Совершенно успокоившись, они потушили лампу, огонь в печи и ушли. Когда их шаги и говор затихли вдали, Павел с громким стоном приподнялся, спустил ноги с лавки, сел и некоторое время сидел так, низко свесив голову. Зачем он так настойчиво выпроваживал всех из хаты? Зачем хотел остаться один? Ему нужно было в тишине и одиночестве обдумать мысль, которая возникла у него, когда Франка, подталкиваемая урядником, прошла мимо, послушная, дрожащая, с выражением смертельного ужаса в глазах. «Вот теперь пропала она навеки! Попадет в тюрьму, в Сибирь, и не будет ей спасенья ни на этом, ни на том свете», — сказал он себе. Потом, словно эхо откуда-то издалека, прозвучали в памяти слова, которые он во время венчания произнес в костеле перед алтарем: «И не покину тебя до самой смерти». Долго в темной избе стояла гробовая тишина. Так прошло около часу, — и наконец в этой тишине прозвучали тихие слова:

— Не покину тебя до самой смерти.

Чиркнула спичка, блеснул синий огонек. Павел, шатаясь, шагнул к столу и зажег лампу.
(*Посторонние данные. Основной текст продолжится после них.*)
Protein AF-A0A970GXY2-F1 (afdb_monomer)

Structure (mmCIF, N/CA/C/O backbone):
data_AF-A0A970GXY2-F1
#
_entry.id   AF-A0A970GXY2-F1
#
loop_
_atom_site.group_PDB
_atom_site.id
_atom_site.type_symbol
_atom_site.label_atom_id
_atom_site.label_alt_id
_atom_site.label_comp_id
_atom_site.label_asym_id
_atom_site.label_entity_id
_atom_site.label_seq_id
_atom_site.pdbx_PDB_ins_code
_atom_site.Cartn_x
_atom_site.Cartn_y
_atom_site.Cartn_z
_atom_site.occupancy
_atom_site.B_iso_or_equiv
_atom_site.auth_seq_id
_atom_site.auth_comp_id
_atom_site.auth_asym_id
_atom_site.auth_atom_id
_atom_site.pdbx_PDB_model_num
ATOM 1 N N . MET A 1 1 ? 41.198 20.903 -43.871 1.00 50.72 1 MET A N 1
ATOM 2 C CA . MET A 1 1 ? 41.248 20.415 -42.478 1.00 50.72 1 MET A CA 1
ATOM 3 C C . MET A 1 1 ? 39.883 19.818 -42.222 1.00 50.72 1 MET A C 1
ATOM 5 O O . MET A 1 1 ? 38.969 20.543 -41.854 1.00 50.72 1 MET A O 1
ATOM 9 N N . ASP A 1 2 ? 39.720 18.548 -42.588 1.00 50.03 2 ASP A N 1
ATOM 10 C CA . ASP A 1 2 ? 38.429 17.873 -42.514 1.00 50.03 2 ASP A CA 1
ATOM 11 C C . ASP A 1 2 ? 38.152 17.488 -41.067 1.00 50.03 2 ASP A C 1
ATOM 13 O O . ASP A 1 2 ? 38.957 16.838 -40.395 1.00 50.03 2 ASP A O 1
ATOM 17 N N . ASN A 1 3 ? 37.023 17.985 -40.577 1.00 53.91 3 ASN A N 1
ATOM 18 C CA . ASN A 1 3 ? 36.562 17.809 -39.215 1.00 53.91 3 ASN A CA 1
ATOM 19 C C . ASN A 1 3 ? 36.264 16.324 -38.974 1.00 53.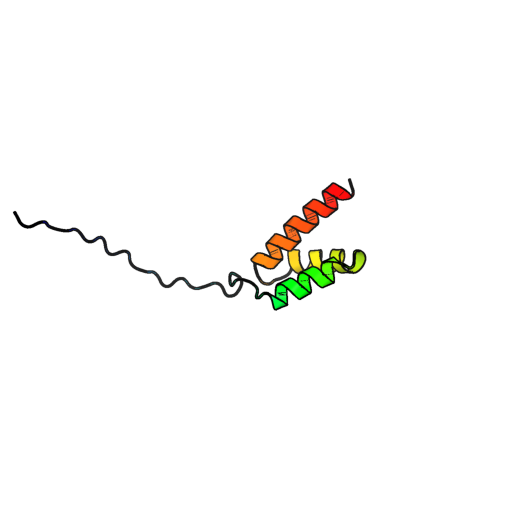91 3 ASN A C 1
ATOM 21 O O . ASN A 1 3 ? 35.239 15.803 -39.410 1.00 53.91 3 ASN A O 1
ATOM 25 N N . ASN A 1 4 ? 37.162 15.646 -38.256 1.00 50.28 4 ASN A N 1
ATOM 26 C CA . ASN A 1 4 ? 36.897 14.340 -37.665 1.00 50.28 4 ASN A CA 1
ATOM 27 C C . ASN A 1 4 ? 35.878 14.512 -36.532 1.00 50.28 4 ASN A C 1
ATOM 29 O O . ASN A 1 4 ? 36.230 14.667 -35.362 1.00 50.28 4 ASN A O 1
ATOM 33 N N . TYR A 1 5 ? 34.598 14.495 -36.897 1.00 49.06 5 TYR A N 1
ATOM 34 C CA . TYR A 1 5 ? 33.501 14.286 -35.966 1.00 49.06 5 TYR A CA 1
ATOM 35 C C . TYR A 1 5 ? 33.632 12.878 -35.381 1.00 49.06 5 TYR A C 1
ATOM 37 O O . TYR A 1 5 ? 33.171 11.897 -35.963 1.00 49.06 5 TYR A O 1
ATOM 45 N N . MET A 1 6 ? 34.265 12.775 -34.213 1.00 46.81 6 MET A N 1
ATOM 46 C CA . MET A 1 6 ? 34.126 11.611 -33.345 1.00 46.81 6 MET A CA 1
ATOM 47 C C . MET A 1 6 ? 32.670 11.555 -32.873 1.00 46.81 6 MET A C 1
ATOM 49 O O . MET A 1 6 ? 32.298 12.123 -31.848 1.00 46.81 6 MET A O 1
ATOM 53 N N . ASN A 1 7 ? 31.824 10.909 -33.671 1.00 48.75 7 ASN A N 1
ATOM 54 C CA . ASN A 1 7 ? 30.476 10.537 -33.285 1.00 48.75 7 ASN A CA 1
ATOM 55 C C . ASN A 1 7 ? 30.598 9.390 -32.273 1.00 48.75 7 ASN A C 1
ATOM 57 O O . ASN A 1 7 ? 30.849 8.242 -32.636 1.00 48.75 7 ASN A O 1
ATOM 61 N N . GLN A 1 8 ? 30.514 9.725 -30.986 1.00 45.25 8 GLN A N 1
ATOM 62 C CA . GLN A 1 8 ? 30.429 8.730 -29.926 1.00 45.25 8 GLN A CA 1
ATOM 63 C C . GLN A 1 8 ? 29.064 8.051 -30.022 1.00 45.25 8 GLN A C 1
ATOM 65 O O . GLN A 1 8 ? 28.044 8.613 -29.624 1.00 45.25 8 GLN A O 1
ATOM 70 N N . GLY A 1 9 ? 29.054 6.858 -30.614 1.00 37.91 9 GLY A N 1
ATOM 71 C CA . GLY A 1 9 ? 27.875 6.013 -30.709 1.00 37.91 9 GLY A CA 1
ATOM 72 C C . GLY A 1 9 ? 27.408 5.611 -29.316 1.00 37.91 9 GLY A C 1
ATOM 73 O O . GLY A 1 9 ? 27.942 4.677 -28.720 1.00 37.91 9 GLY A O 1
ATOM 74 N N . TYR A 1 10 ? 26.394 6.304 -28.802 1.00 41.78 10 TYR A N 1
ATOM 75 C CA . TYR A 1 10 ? 25.605 5.817 -27.682 1.00 41.78 10 TYR A CA 1
ATOM 76 C C . TYR A 1 10 ? 24.931 4.519 -28.126 1.00 41.78 10 TYR A C 1
ATOM 78 O O . TYR A 1 10 ? 23.974 4.521 -28.900 1.00 41.78 10 TYR A O 1
ATOM 86 N N . GLN A 1 11 ? 25.470 3.390 -27.672 1.00 39.44 11 GLN A N 1
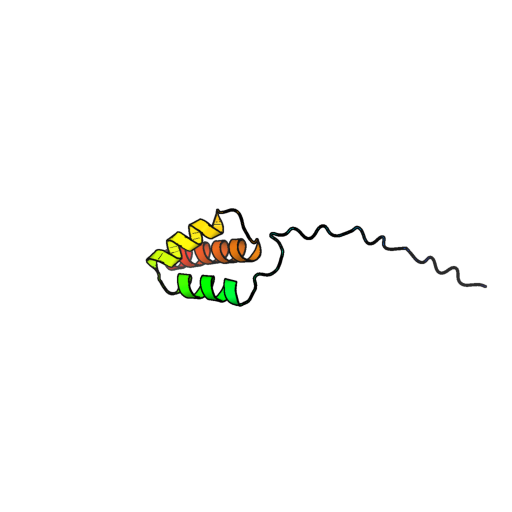ATOM 87 C CA . GLN A 1 11 ? 24.805 2.107 -27.812 1.00 39.44 11 GLN A CA 1
ATOM 88 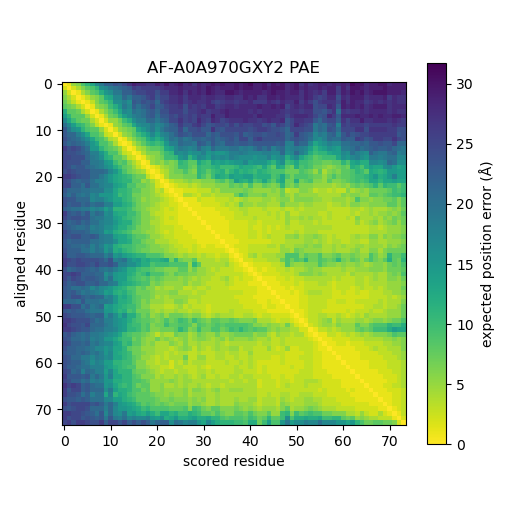C C . GLN A 1 11 ? 23.519 2.148 -26.983 1.00 39.44 11 GLN A C 1
ATOM 90 O O . GLN A 1 11 ? 23.562 2.163 -25.753 1.00 39.44 11 GLN A O 1
ATOM 95 N N . TYR A 1 12 ? 22.370 2.173 -27.656 1.00 46.00 12 TYR A N 1
ATOM 96 C CA . TYR A 1 12 ? 21.083 1.904 -27.030 1.00 46.00 12 TYR A CA 1
ATOM 97 C C . TYR A 1 12 ? 21.077 0.437 -26.589 1.00 46.00 12 TYR A C 1
ATOM 99 O O . TYR A 1 12 ? 20.769 -0.460 -27.371 1.00 46.00 12 TYR A O 1
ATOM 107 N N . ALA A 1 13 ? 21.472 0.177 -25.342 1.00 57.38 13 ALA A N 1
ATOM 108 C CA . ALA A 1 13 ? 21.185 -1.099 -24.707 1.00 57.38 13 ALA A CA 1
ATOM 109 C C . ALA A 1 13 ? 19.654 -1.249 -24.648 1.00 57.38 13 ALA A C 1
ATOM 111 O O . ALA A 1 13 ? 18.984 -0.297 -24.233 1.00 57.38 13 ALA A O 1
ATOM 112 N N . PRO A 1 14 ? 19.074 -2.389 -25.061 1.00 51.19 14 PRO A N 1
ATOM 113 C CA . PRO A 1 14 ? 17.642 -2.602 -24.925 1.00 51.19 14 PRO A CA 1
ATOM 114 C C . PRO A 1 14 ? 17.288 -2.500 -23.439 1.00 51.19 14 PRO A C 1
ATOM 116 O O . PRO A 1 14 ? 17.713 -3.319 -22.623 1.00 51.19 14 PRO A O 1
ATOM 119 N N . GLN A 1 15 ? 16.554 -1.447 -23.077 1.00 56.25 15 GLN A N 1
ATOM 120 C CA . GLN A 1 15 ? 15.937 -1.332 -21.765 1.00 56.25 15 GLN A CA 1
ATOM 121 C C . GLN A 1 15 ? 14.921 -2.469 -21.674 1.00 56.25 15 GLN A C 1
ATOM 123 O O . GLN A 1 15 ? 13.880 -2.432 -22.326 1.00 56.25 15 GLN A O 1
ATOM 128 N N . TYR A 1 16 ? 15.236 -3.502 -20.896 1.00 56.78 16 TYR A N 1
ATOM 129 C CA . TYR A 1 16 ? 14.218 -4.430 -20.431 1.00 56.78 16 TYR A CA 1
ATOM 130 C C . TYR A 1 16 ? 13.278 -3.622 -19.535 1.00 56.78 16 TYR A C 1
ATOM 132 O O . TYR A 1 16 ? 13.594 -3.358 -18.375 1.00 56.78 16 TYR A O 1
ATOM 140 N N . GLU A 1 17 ? 12.165 -3.153 -20.100 1.00 59.88 17 GLU A N 1
ATOM 141 C CA . GLU A 1 17 ? 11.094 -2.527 -19.335 1.00 59.88 17 GLU A CA 1
ATOM 142 C C . GLU A 1 17 ? 10.589 -3.553 -18.324 1.00 59.88 17 GLU A C 1
ATOM 144 O O . GLU A 1 17 ? 9.939 -4.535 -18.684 1.00 59.88 17 GLU A O 1
ATOM 149 N N . ASP A 1 18 ? 10.929 -3.352 -17.049 1.00 67.75 18 ASP A N 1
ATOM 150 C CA . ASP A 1 18 ? 10.381 -4.167 -15.974 1.00 67.75 18 ASP A CA 1
ATOM 151 C C . ASP A 1 18 ? 8.846 -4.025 -16.028 1.00 67.75 18 ASP A C 1
ATOM 153 O O . ASP A 1 18 ? 8.329 -2.909 -15.884 1.00 67.75 18 ASP A O 1
ATOM 157 N N . PRO A 1 19 ? 8.091 -5.123 -16.230 1.00 66.62 19 PRO A N 1
ATOM 158 C CA . PRO A 1 19 ? 6.632 -5.090 -16.315 1.00 66.62 19 PRO A CA 1
ATOM 159 C C . PRO A 1 19 ? 5.959 -4.463 -15.086 1.00 66.62 19 PRO A C 1
ATOM 161 O O . PRO A 1 19 ? 4.785 -4.092 -15.154 1.00 66.62 19 PRO A O 1
ATOM 164 N N . ASN A 1 20 ? 6.679 -4.355 -13.965 1.00 68.19 20 ASN A N 1
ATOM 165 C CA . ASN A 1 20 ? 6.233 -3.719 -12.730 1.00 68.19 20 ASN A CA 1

У Козлюков в окнах было темно, там уже спали. Спала и вся деревня.

Павел стал на колени у кровати и, пригнувшись чуть не до пола, пытался вытащить из-под нее какой-то тяжелый предмет. Это стоило ему немалого труда, он несколько раз со стоном разгибал спину и отдыхал. Он был еще очень слаб, да и боли его донимали. Но так же, как давеча Франка, Павел сейчас был одержим одним чувством, одной навязчивой мыслью, которая возбуждала его, заглушала боль, напрягала силы.

Наконец он извлек из-под кровати порядочных размеров сундучок с железной оковкой. Нашарив в кармане сермяги ключ, Павел отпер его и стал выбрасывать лежавшую сверху одежду — летнюю и праздничную. Движения его становились все нервнее и торопливее — нельзя было терять времени. Он говорил себе: сегодня ночью, и как можно скорее — или уже никогда! Урядник человек простой и бедный, у него большая семья. К тому же он очень любит выпить. С ним можно сговориться, покуда он не отвез еще Франку в город. А отвезет — пропало, тогда всему конец!

Дрожащими от слабости руками он порылся в сундучке и вытащил из-под одежды довольно большой холщовый мешочек, набитый чем-то твердым и накрепко завязанный шнурком. Зарытую когда-то отцом его под печью кубышку с серебряными рублями Павел давно вырыл и деньги спрятал на дно этого сундучка. Он рассчитывал когда-нибудь выстроить себе на них новую избу или, может быть, приберегал их на черный день, когда придут болезни и старость и он уже не сможет работать. Он помнил хорошо, сколько монет в мешочке. Не такое уж это богатство — чуть больше сотни. Но урядник беден, любит водку, у него дети…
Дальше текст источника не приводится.